Soddisfazione generale e valutazioni degli operatori per il 2026
Nel 2026, gli operatori di telefonia mobile mantengono il livello record di soddisfazione raggiunto dal 2024, con un punteggio complessivo di 5.2 su 6, corrispondente alla valutazione "buono".

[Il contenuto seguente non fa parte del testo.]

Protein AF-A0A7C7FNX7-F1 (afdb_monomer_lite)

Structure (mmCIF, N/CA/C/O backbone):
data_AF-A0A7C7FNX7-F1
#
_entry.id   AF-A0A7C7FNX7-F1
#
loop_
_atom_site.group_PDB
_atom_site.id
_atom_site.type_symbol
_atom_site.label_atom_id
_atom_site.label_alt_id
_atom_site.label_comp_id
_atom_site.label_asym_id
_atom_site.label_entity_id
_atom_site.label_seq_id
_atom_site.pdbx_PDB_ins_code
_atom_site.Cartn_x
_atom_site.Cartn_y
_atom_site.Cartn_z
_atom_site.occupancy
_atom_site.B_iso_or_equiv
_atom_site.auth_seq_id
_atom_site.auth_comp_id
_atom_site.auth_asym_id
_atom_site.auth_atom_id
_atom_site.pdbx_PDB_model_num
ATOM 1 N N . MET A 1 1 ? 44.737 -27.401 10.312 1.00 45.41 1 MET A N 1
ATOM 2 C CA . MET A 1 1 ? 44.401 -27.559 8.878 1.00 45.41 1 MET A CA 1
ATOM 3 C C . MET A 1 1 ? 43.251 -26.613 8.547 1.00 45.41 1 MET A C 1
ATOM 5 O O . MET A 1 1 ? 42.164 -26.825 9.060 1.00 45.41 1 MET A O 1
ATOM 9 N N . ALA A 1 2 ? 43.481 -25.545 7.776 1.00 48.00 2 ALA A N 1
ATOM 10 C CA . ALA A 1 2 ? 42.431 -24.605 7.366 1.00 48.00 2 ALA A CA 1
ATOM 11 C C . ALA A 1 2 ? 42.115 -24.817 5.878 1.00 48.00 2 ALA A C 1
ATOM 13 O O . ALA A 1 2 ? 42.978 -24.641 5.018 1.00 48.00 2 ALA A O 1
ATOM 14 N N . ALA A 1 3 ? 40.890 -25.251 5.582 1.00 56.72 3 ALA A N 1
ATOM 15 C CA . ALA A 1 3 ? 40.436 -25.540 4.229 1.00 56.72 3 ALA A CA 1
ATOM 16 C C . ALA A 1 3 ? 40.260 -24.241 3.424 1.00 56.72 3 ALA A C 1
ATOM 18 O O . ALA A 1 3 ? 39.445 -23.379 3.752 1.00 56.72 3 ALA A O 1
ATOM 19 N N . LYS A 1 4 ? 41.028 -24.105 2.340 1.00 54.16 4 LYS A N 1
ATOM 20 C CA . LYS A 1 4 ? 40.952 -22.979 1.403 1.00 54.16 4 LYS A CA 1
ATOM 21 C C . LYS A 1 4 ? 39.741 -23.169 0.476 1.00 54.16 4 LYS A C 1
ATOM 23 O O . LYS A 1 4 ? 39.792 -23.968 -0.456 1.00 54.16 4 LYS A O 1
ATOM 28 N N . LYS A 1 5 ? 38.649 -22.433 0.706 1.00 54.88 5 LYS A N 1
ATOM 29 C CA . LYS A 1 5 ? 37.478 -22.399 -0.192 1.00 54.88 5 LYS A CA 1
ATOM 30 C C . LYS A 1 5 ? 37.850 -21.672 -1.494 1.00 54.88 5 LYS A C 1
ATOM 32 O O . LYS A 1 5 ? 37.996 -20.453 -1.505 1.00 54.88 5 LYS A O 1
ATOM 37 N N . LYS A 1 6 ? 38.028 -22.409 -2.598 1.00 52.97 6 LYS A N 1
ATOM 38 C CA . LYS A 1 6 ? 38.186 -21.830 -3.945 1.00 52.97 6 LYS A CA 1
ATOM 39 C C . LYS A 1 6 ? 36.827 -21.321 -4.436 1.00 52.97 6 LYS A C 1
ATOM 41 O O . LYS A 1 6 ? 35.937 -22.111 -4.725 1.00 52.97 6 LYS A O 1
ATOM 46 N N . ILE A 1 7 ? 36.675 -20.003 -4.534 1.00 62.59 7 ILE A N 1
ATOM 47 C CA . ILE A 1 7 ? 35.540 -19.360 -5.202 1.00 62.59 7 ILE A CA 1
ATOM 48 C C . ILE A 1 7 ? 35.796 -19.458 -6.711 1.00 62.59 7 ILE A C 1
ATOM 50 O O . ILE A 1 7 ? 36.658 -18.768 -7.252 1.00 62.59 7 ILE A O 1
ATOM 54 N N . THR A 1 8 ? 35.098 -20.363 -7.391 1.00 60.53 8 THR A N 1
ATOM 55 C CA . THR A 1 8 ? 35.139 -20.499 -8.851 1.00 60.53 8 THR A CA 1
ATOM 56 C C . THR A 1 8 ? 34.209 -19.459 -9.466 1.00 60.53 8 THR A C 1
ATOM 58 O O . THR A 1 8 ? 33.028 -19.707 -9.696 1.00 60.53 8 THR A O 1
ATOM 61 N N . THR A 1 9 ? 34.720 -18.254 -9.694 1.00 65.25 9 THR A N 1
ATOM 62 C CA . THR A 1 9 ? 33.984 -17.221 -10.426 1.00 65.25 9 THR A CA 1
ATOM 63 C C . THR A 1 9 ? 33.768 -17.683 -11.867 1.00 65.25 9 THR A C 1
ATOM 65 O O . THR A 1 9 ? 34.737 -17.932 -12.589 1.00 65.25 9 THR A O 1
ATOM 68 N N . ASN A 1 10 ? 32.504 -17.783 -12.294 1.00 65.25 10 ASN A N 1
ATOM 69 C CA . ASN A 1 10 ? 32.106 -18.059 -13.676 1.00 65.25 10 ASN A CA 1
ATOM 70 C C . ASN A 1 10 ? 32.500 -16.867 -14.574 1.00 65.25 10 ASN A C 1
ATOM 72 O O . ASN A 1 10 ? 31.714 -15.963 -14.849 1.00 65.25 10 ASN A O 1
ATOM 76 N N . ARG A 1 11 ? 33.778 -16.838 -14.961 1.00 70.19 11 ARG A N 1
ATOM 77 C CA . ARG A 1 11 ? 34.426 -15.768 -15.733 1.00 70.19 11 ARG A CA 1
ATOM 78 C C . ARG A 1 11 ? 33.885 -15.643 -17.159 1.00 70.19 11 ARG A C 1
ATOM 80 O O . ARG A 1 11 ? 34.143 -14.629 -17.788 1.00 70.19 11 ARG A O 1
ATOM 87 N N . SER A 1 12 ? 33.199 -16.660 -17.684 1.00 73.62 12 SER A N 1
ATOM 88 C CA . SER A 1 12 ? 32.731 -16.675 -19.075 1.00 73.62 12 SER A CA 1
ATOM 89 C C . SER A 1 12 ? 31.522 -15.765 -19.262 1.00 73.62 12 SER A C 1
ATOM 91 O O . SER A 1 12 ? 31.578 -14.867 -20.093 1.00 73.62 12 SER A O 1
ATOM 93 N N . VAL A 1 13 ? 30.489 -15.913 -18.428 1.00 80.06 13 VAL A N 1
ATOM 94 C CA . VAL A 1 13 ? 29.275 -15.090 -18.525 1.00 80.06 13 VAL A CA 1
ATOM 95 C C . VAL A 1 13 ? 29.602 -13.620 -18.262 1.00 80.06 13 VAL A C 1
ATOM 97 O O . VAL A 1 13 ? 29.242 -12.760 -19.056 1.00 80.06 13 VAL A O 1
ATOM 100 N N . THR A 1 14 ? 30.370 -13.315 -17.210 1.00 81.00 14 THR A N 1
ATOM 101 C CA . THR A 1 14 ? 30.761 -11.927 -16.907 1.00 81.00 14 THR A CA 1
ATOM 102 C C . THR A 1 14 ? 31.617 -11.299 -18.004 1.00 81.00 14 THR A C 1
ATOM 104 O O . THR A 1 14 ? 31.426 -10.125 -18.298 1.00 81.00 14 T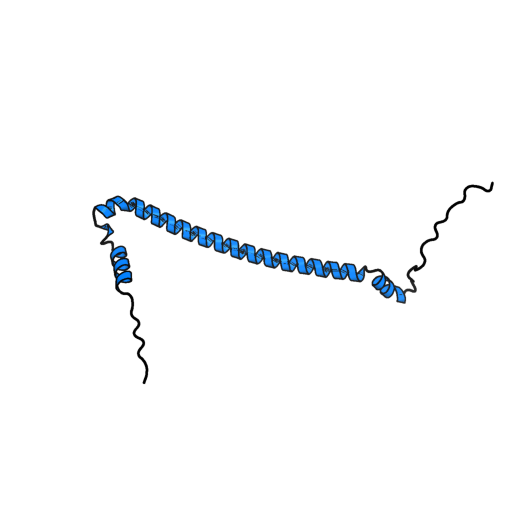HR A O 1
ATOM 107 N N . ARG A 1 15 ? 32.502 -12.057 -18.669 1.00 81.69 15 ARG A N 1
ATOM 108 C CA . ARG A 1 15 ? 33.242 -11.566 -19.845 1.00 81.69 15 ARG A CA 1
ATOM 109 C C . ARG A 1 15 ? 32.327 -11.293 -21.032 1.00 81.69 15 ARG A C 1
ATOM 111 O O . ARG A 1 15 ? 32.461 -10.234 -21.624 1.00 81.69 15 ARG A O 1
ATOM 118 N N . SER A 1 16 ? 31.367 -12.167 -21.326 1.00 76.44 16 SER A N 1
ATOM 119 C CA . SER A 1 16 ? 30.401 -11.934 -22.407 1.00 76.44 16 SER A CA 1
ATOM 120 C C . SER A 1 16 ? 29.541 -10.692 -22.156 1.00 76.44 16 SER A C 1
ATOM 122 O O . SER A 1 16 ? 29.326 -9.904 -23.071 1.00 76.44 16 SER A O 1
ATOM 124 N N . PHE A 1 17 ? 29.115 -10.450 -20.911 1.00 82.44 17 PHE A N 1
ATOM 125 C CA . PHE A 1 17 ? 28.437 -9.199 -20.549 1.00 82.44 17 PHE A CA 1
ATOM 126 C C . PHE A 1 17 ? 29.362 -7.978 -20.686 1.00 82.44 17 PHE A C 1
ATOM 128 O O . PHE A 1 17 ? 28.940 -6.962 -21.229 1.00 82.44 17 PHE A O 1
ATOM 135 N N . LEU A 1 18 ? 30.624 -8.071 -20.253 1.00 83.25 18 LEU A N 1
ATOM 136 C CA . LEU A 1 18 ? 31.604 -6.986 -20.404 1.00 83.25 18 LEU A CA 1
ATOM 137 C C . LEU A 1 18 ? 31.927 -6.686 -21.878 1.00 83.25 18 LEU A C 1
ATOM 139 O O . LEU A 1 18 ? 32.066 -5.526 -22.245 1.00 83.25 18 LEU A O 1
ATOM 143 N N . GLU A 1 19 ? 32.010 -7.700 -22.738 1.00 79.94 19 GLU A N 1
ATOM 144 C CA . GLU A 1 19 ? 32.243 -7.547 -24.181 1.00 79.94 19 GLU A CA 1
ATOM 145 C C . GLU A 1 19 ? 31.055 -6.891 -24.899 1.00 79.94 19 GLU A C 1
ATOM 147 O O . GLU A 1 19 ? 31.257 -6.074 -25.800 1.00 79.94 19 GLU A O 1
ATOM 152 N N . VAL A 1 20 ? 29.826 -7.196 -24.470 1.00 80.00 20 VAL A N 1
ATOM 153 C CA . VAL A 1 20 ? 28.607 -6.536 -24.963 1.00 80.00 20 VAL A CA 1
ATOM 154 C C . VAL A 1 20 ? 28.541 -5.081 -24.486 1.00 80.00 20 VAL A C 1
ATOM 156 O O . VAL A 1 20 ? 28.216 -4.201 -25.282 1.00 80.00 20 VAL A O 1
ATOM 159 N N . LEU A 1 21 ? 28.911 -4.803 -23.230 1.00 77.56 21 LEU A N 1
ATOM 160 C CA . LEU A 1 21 ? 28.955 -3.441 -22.677 1.00 77.56 21 LEU A CA 1
ATOM 161 C C . LEU A 1 21 ? 30.069 -2.577 -23.286 1.00 77.56 21 LEU A C 1
ATOM 163 O O . LEU A 1 21 ? 29.871 -1.382 -23.474 1.00 77.56 21 LEU A O 1
ATOM 167 N N . ASN A 1 22 ? 31.206 -3.175 -23.655 1.00 79.06 22 ASN A N 1
ATOM 168 C CA . ASN A 1 22 ? 32.313 -2.491 -24.333 1.00 79.06 22 ASN A CA 1
ATOM 169 C C . ASN A 1 22 ? 31.995 -2.112 -25.794 1.00 79.06 22 ASN A C 1
ATOM 171 O O . ASN A 1 22 ? 32.835 -1.526 -26.472 1.00 79.06 22 ASN A O 1
ATOM 175 N N . GLY A 1 23 ? 30.807 -2.450 -26.307 1.00 75.81 23 GLY A N 1
ATOM 176 C CA . GLY A 1 23 ? 30.300 -1.939 -27.582 1.00 75.81 23 GLY A CA 1
ATOM 177 C C . GLY A 1 23 ? 30.877 -2.597 -28.835 1.00 75.81 23 GLY A C 1
ATOM 178 O O . GLY A 1 23 ? 30.376 -2.339 -29.924 1.00 75.81 23 GLY A O 1
ATOM 179 N N . ASN A 1 24 ? 31.837 -3.520 -28.713 1.00 78.06 24 ASN A N 1
ATOM 180 C CA . ASN A 1 24 ? 32.415 -4.232 -29.862 1.00 78.06 24 ASN A CA 1
ATOM 181 C C . ASN A 1 24 ? 31.376 -5.088 -30.625 1.00 78.06 24 ASN A C 1
ATOM 183 O O . ASN A 1 24 ? 31.545 -5.405 -31.800 1.00 78.06 24 ASN A O 1
ATOM 187 N N . PHE A 1 25 ? 30.272 -5.457 -29.967 1.00 74.81 25 PHE A N 1
ATOM 188 C CA . PHE A 1 25 ? 29.124 -6.104 -30.607 1.00 74.81 25 PHE A CA 1
ATOM 189 C C . PHE A 1 25 ? 28.284 -5.131 -31.455 1.00 74.81 25 PHE A C 1
ATOM 191 O O . PHE A 1 25 ? 27.757 -5.531 -32.491 1.00 74.81 25 PHE A O 1
ATOM 198 N N . LEU A 1 26 ? 28.192 -3.861 -31.048 1.00 73.75 26 LEU A N 1
ATOM 199 C CA . LEU A 1 26 ? 27.372 -2.831 -31.698 1.00 73.75 26 LEU A CA 1
ATOM 200 C C . LEU A 1 26 ? 27.996 -2.322 -33.003 1.00 73.75 26 LEU A C 1
ATOM 202 O O . LEU A 1 26 ? 27.277 -1.815 -33.855 1.00 73.75 26 LEU A O 1
ATOM 206 N N . THR A 1 27 ? 29.307 -2.499 -33.184 1.00 74.81 27 THR A N 1
ATOM 207 C CA . THR A 1 27 ? 30.049 -2.097 -34.392 1.00 74.81 27 THR A CA 1
ATOM 208 C C . THR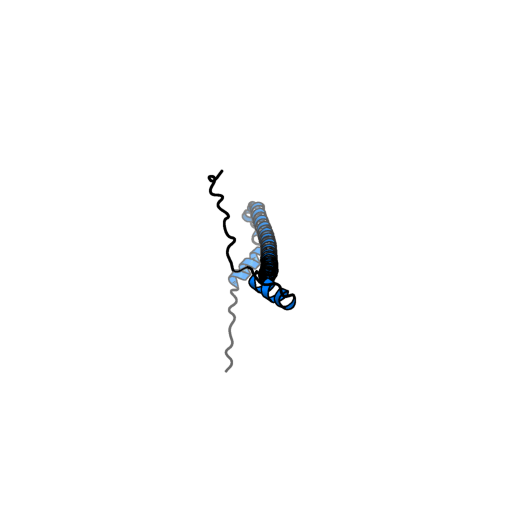 A 1 27 ? 29.840 -3.038 -35.583 1.00 74.81 27 THR A C 1
ATOM 210 O O . THR A 1 27 ? 30.262 -2.728 -36.693 1.00 74.81 27 THR A O 1
ATOM 213 N N . ARG A 1 28 ? 29.204 -4.202 -35.386 1.00 79.25 28 ARG A N 1
ATOM 214 C CA . ARG A 1 28 ? 28.865 -5.115 -36.490 1.00 79.25 28 ARG A CA 1
ATOM 215 C C . ARG A 1 28 ? 27.716 -4.514 -37.305 1.00 79.25 28 ARG A C 1
ATOM 217 O O . ARG A 1 28 ? 26.705 -4.131 -36.725 1.00 79.25 28 ARG A O 1
ATOM 224 N N . GLU A 1 29 ? 27.815 -4.504 -38.636 1.00 76.12 29 GLU A N 1
ATOM 225 C CA . GLU A 1 29 ? 26.784 -3.944 -39.539 1.00 76.12 29 GLU A CA 1
ATOM 226 C C . GLU A 1 29 ? 25.363 -4.461 -39.238 1.00 76.12 29 GLU A C 1
ATOM 228 O O . GLU A 1 29 ? 24.398 -3.694 -39.233 1.00 76.12 29 GLU A O 1
ATOM 233 N N . SER A 1 30 ? 25.226 -5.743 -38.883 1.00 75.88 30 SER A N 1
ATOM 234 C CA . SER A 1 30 ? 23.943 -6.334 -38.479 1.00 75.88 30 SER A CA 1
ATOM 235 C C . SER A 1 30 ? 23.401 -5.778 -37.156 1.00 75.88 30 SER A C 1
ATOM 237 O O . SER A 1 30 ? 22.191 -5.646 -36.997 1.00 75.88 30 SER A O 1
ATOM 239 N N . ALA A 1 31 ? 24.270 -5.439 -36.199 1.00 77.94 31 ALA A N 1
ATOM 240 C CA . ALA A 1 31 ? 23.863 -4.884 -34.909 1.00 77.94 31 ALA A CA 1
ATOM 241 C C . ALA A 1 31 ? 23.392 -3.430 -35.046 1.00 77.94 31 ALA A C 1
ATOM 243 O O . ALA A 1 31 ? 22.393 -3.057 -34.432 1.00 77.94 31 ALA A O 1
ATOM 244 N N . ILE A 1 32 ? 24.033 -2.643 -35.919 1.00 81.19 32 ILE A N 1
ATOM 245 C CA . ILE A 1 32 ? 23.621 -1.265 -36.232 1.00 81.19 32 ILE A CA 1
ATOM 246 C C . ILE A 1 32 ? 22.194 -1.244 -36.803 1.00 81.19 32 ILE A C 1
ATOM 248 O O . ILE A 1 32 ? 21.377 -0.417 -36.399 1.00 81.19 32 ILE A O 1
ATOM 252 N N . LYS A 1 33 ? 21.845 -2.207 -37.669 1.00 85.56 33 LYS A N 1
ATOM 253 C CA . LYS A 1 33 ? 20.494 -2.334 -38.247 1.00 85.56 33 LYS A CA 1
ATOM 254 C C . LYS A 1 33 ? 19.403 -2.612 -37.201 1.00 85.56 33 LYS A C 1
ATOM 256 O O . LYS A 1 33 ? 18.269 -2.167 -37.368 1.00 85.56 33 LYS A O 1
ATOM 261 N N . HIS A 1 34 ? 19.728 -3.333 -36.126 1.00 86.00 34 HIS A N 1
ATOM 262 C CA . HIS A 1 34 ? 18.785 -3.694 -35.056 1.00 86.00 34 HIS A CA 1
ATOM 263 C C . HIS A 1 34 ? 18.878 -2.799 -33.811 1.00 86.00 34 HIS A C 1
ATOM 265 O O . HIS A 1 34 ? 18.091 -2.959 -32.877 1.00 86.00 34 HIS A O 1
ATOM 271 N N . LEU A 1 35 ? 19.786 -1.822 -33.807 1.00 86.62 35 LEU A N 1
ATOM 272 C CA . LEU A 1 35 ? 19.967 -0.861 -32.724 1.00 86.62 35 LEU A CA 1
ATOM 273 C C . LEU A 1 35 ? 18.668 -0.156 -32.271 1.00 86.62 35 LEU A C 1
ATOM 275 O O . LEU A 1 35 ? 18.428 -0.129 -31.062 1.00 86.62 35 LEU A O 1
ATOM 279 N N . PRO A 1 36 ? 17.785 0.355 -33.161 1.00 88.31 36 PRO A N 1
ATOM 280 C CA . PRO A 1 36 ? 16.537 0.990 -32.722 1.00 88.31 36 PRO A CA 1
ATOM 281 C C . PRO A 1 36 ? 15.582 0.015 -32.016 1.00 88.31 36 PRO A C 1
ATOM 283 O O . PRO A 1 36 ? 14.895 0.399 -31.073 1.00 88.31 36 PRO A O 1
ATOM 286 N N . PHE A 1 37 ? 15.568 -1.261 -32.416 1.00 88.81 37 PHE A N 1
ATOM 287 C CA . PHE A 1 37 ? 14.770 -2.294 -31.749 1.00 88.81 37 PHE A CA 1
ATOM 288 C C . PHE A 1 37 ? 15.323 -2.631 -30.357 1.00 88.81 37 PHE A C 1
ATOM 290 O O . PHE A 1 37 ? 14.562 -2.804 -29.407 1.00 88.81 37 PHE A O 1
ATOM 297 N N . LEU A 1 38 ? 16.648 -2.668 -30.207 1.00 88.62 38 LEU A N 1
ATOM 298 C CA . LEU A 1 38 ? 17.281 -2.897 -28.910 1.00 88.62 38 LEU A CA 1
ATOM 299 C C . LEU A 1 38 ? 17.010 -1.732 -27.946 1.00 88.62 38 LEU A C 1
ATOM 301 O O . LEU A 1 38 ? 16.678 -1.972 -26.788 1.00 88.62 38 LEU A O 1
ATOM 305 N N . LEU A 1 39 ? 17.054 -0.486 -28.430 1.00 90.31 39 LEU A N 1
ATOM 306 C CA . LEU A 1 39 ? 16.658 0.693 -27.650 1.00 90.31 39 LEU A CA 1
ATOM 307 C C . LEU A 1 39 ? 15.179 0.672 -27.243 1.00 90.31 39 LEU A C 1
ATOM 309 O O . LEU A 1 39 ? 14.830 1.083 -26.138 1.00 90.31 39 LEU A O 1
ATOM 313 N N . PHE A 1 40 ? 14.302 0.164 -28.106 1.00 93.88 40 PHE A N 1
ATOM 314 C CA . PHE A 1 40 ? 12.901 -0.031 -27.748 1.00 93.88 40 PHE A CA 1
ATOM 315 C C . PHE A 1 40 ? 12.744 -1.031 -26.591 1.00 93.88 40 PHE A C 1
ATOM 317 O O . PHE A 1 40 ? 12.014 -0.768 -25.635 1.00 93.88 40 PHE A O 1
ATOM 324 N N . LEU A 1 41 ? 13.477 -2.148 -26.626 1.00 94.12 41 LEU A N 1
ATOM 325 C CA . LEU A 1 41 ? 13.461 -3.133 -25.542 1.00 94.12 41 LEU A CA 1
ATOM 326 C C . LEU A 1 41 ? 14.027 -2.578 -24.233 1.00 94.12 41 LEU A C 1
ATOM 328 O O . LEU A 1 41 ? 13.445 -2.817 -23.176 1.00 94.12 41 LEU A O 1
ATOM 332 N N . THR A 1 42 ? 15.129 -1.826 -24.275 1.00 93.12 42 THR A N 1
ATOM 333 C CA . THR A 1 42 ? 15.693 -1.220 -23.057 1.00 93.12 42 THR A CA 1
ATOM 334 C C . THR A 1 42 ? 14.730 -0.210 -22.441 1.00 93.12 42 THR A C 1
ATOM 336 O O . THR A 1 42 ? 14.570 -0.197 -21.220 1.00 93.12 42 THR A O 1
ATOM 339 N N . LEU A 1 43 ? 14.027 0.575 -23.263 1.00 96.56 43 LEU A N 1
ATOM 340 C CA . LEU A 1 43 ? 12.975 1.481 -22.804 1.00 96.56 43 LEU A CA 1
ATOM 341 C C . LEU A 1 43 ? 11.818 0.721 -22.146 1.00 96.56 43 LEU A C 1
ATOM 343 O O . LEU A 1 43 ? 11.333 1.136 -21.093 1.00 96.56 43 LEU A O 1
ATOM 347 N N . LEU A 1 44 ? 11.408 -0.413 -22.717 1.00 96.31 44 LEU A N 1
ATOM 348 C CA . LEU A 1 44 ? 10.352 -1.261 -22.160 1.00 96.31 44 LEU A CA 1
ATOM 349 C C . LEU A 1 44 ? 10.770 -1.843 -20.802 1.00 96.31 44 LEU A C 1
ATOM 351 O O . LEU A 1 44 ? 10.003 -1.784 -19.843 1.00 96.31 44 LEU A O 1
ATOM 355 N N . VAL A 1 45 ? 12.012 -2.319 -20.682 1.00 95.75 45 VAL A N 1
ATOM 356 C CA . VAL A 1 45 ? 12.576 -2.799 -19.409 1.00 95.75 45 VAL A CA 1
ATOM 357 C C . VAL A 1 45 ? 12.626 -1.679 -18.369 1.00 95.75 45 VAL A C 1
ATOM 359 O O . VAL A 1 45 ? 12.219 -1.887 -17.226 1.00 95.75 45 VAL A O 1
ATOM 362 N N . LEU A 1 46 ? 13.071 -0.480 -18.749 1.00 96.00 46 LEU A N 1
ATOM 363 C CA . LEU A 1 46 ? 13.113 0.665 -17.840 1.00 96.00 46 LEU A CA 1
ATOM 364 C C . LEU A 1 46 ? 11.704 1.065 -17.375 1.00 96.00 46 LEU A C 1
ATOM 366 O O . LEU A 1 46 ? 11.483 1.288 -16.184 1.00 96.00 46 LEU A O 1
ATOM 370 N N . SER A 1 47 ? 10.740 1.088 -18.298 1.00 96.75 47 SER A N 1
ATOM 371 C CA . SER A 1 47 ? 9.329 1.330 -17.990 1.00 96.75 47 SER A CA 1
ATOM 372 C C . SER A 1 47 ? 8.764 0.260 -17.051 1.00 96.75 47 SER A C 1
ATOM 374 O O . SER A 1 47 ? 8.058 0.583 -16.095 1.00 96.75 47 SER A O 1
ATOM 376 N N . TYR A 1 48 ? 9.117 -1.009 -17.258 1.00 95.88 48 TYR A N 1
ATOM 377 C CA . TYR A 1 48 ? 8.703 -2.112 -16.394 1.00 95.88 48 TYR A CA 1
ATOM 378 C C . TYR A 1 48 ? 9.244 -1.965 -14.968 1.00 95.88 48 TYR A C 1
ATOM 380 O O . TYR A 1 48 ? 8.477 -2.071 -14.013 1.00 95.88 48 TYR A O 1
ATOM 388 N N . ILE A 1 49 ? 10.536 -1.657 -14.810 1.00 94.69 49 ILE A N 1
ATOM 389 C CA . ILE A 1 49 ? 11.147 -1.422 -13.491 1.00 94.69 49 ILE A CA 1
ATOM 390 C C . ILE A 1 49 ? 10.459 -0.242 -12.789 1.00 94.69 49 ILE A C 1
ATOM 392 O O . ILE A 1 49 ? 10.136 -0.327 -11.603 1.00 94.69 49 ILE A O 1
ATOM 396 N N . GLY A 1 50 ? 10.172 0.836 -13.527 1.00 95.00 50 GLY A N 1
ATOM 397 C CA . GLY A 1 50 ? 9.426 1.983 -13.009 1.00 95.00 50 GLY A CA 1
ATOM 398 C C . GLY A 1 50 ? 8.029 1.603 -12.508 1.00 95.00 50 GLY A C 1
ATOM 399 O O . GLY A 1 50 ? 7.660 1.942 -11.381 1.00 95.00 50 GLY A O 1
ATOM 400 N N . ASN A 1 51 ? 7.280 0.840 -13.305 1.00 95.75 51 ASN A N 1
ATOM 401 C CA . ASN A 1 51 ? 5.954 0.348 -12.928 1.00 95.75 51 ASN A CA 1
ATOM 402 C C . ASN A 1 51 ? 6.001 -0.595 -11.717 1.00 95.75 51 ASN A C 1
ATOM 404 O O . ASN A 1 51 ? 5.160 -0.484 -10.826 1.00 95.75 51 ASN A O 1
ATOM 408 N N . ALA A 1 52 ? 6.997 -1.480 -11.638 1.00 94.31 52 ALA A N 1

Quest'anno, un nuovo leader si distingue in cima alla classifica dei fornitori più apprezzati. spusu, arrivato in Svizzera nel 2024 con offerte ultra-competitive, si aggiudica infatti il primo posto nel 2026. Ottiene un punteggio complessivo di 5.6, con la valutazione "ottimo".
Già secondo lo scorso anno, Lidl Connect conferma le buone valutazioni e il secondo posto con un punteggio medio di 5.4 (+0.1 rispetto al 2025), con la menzione "buono".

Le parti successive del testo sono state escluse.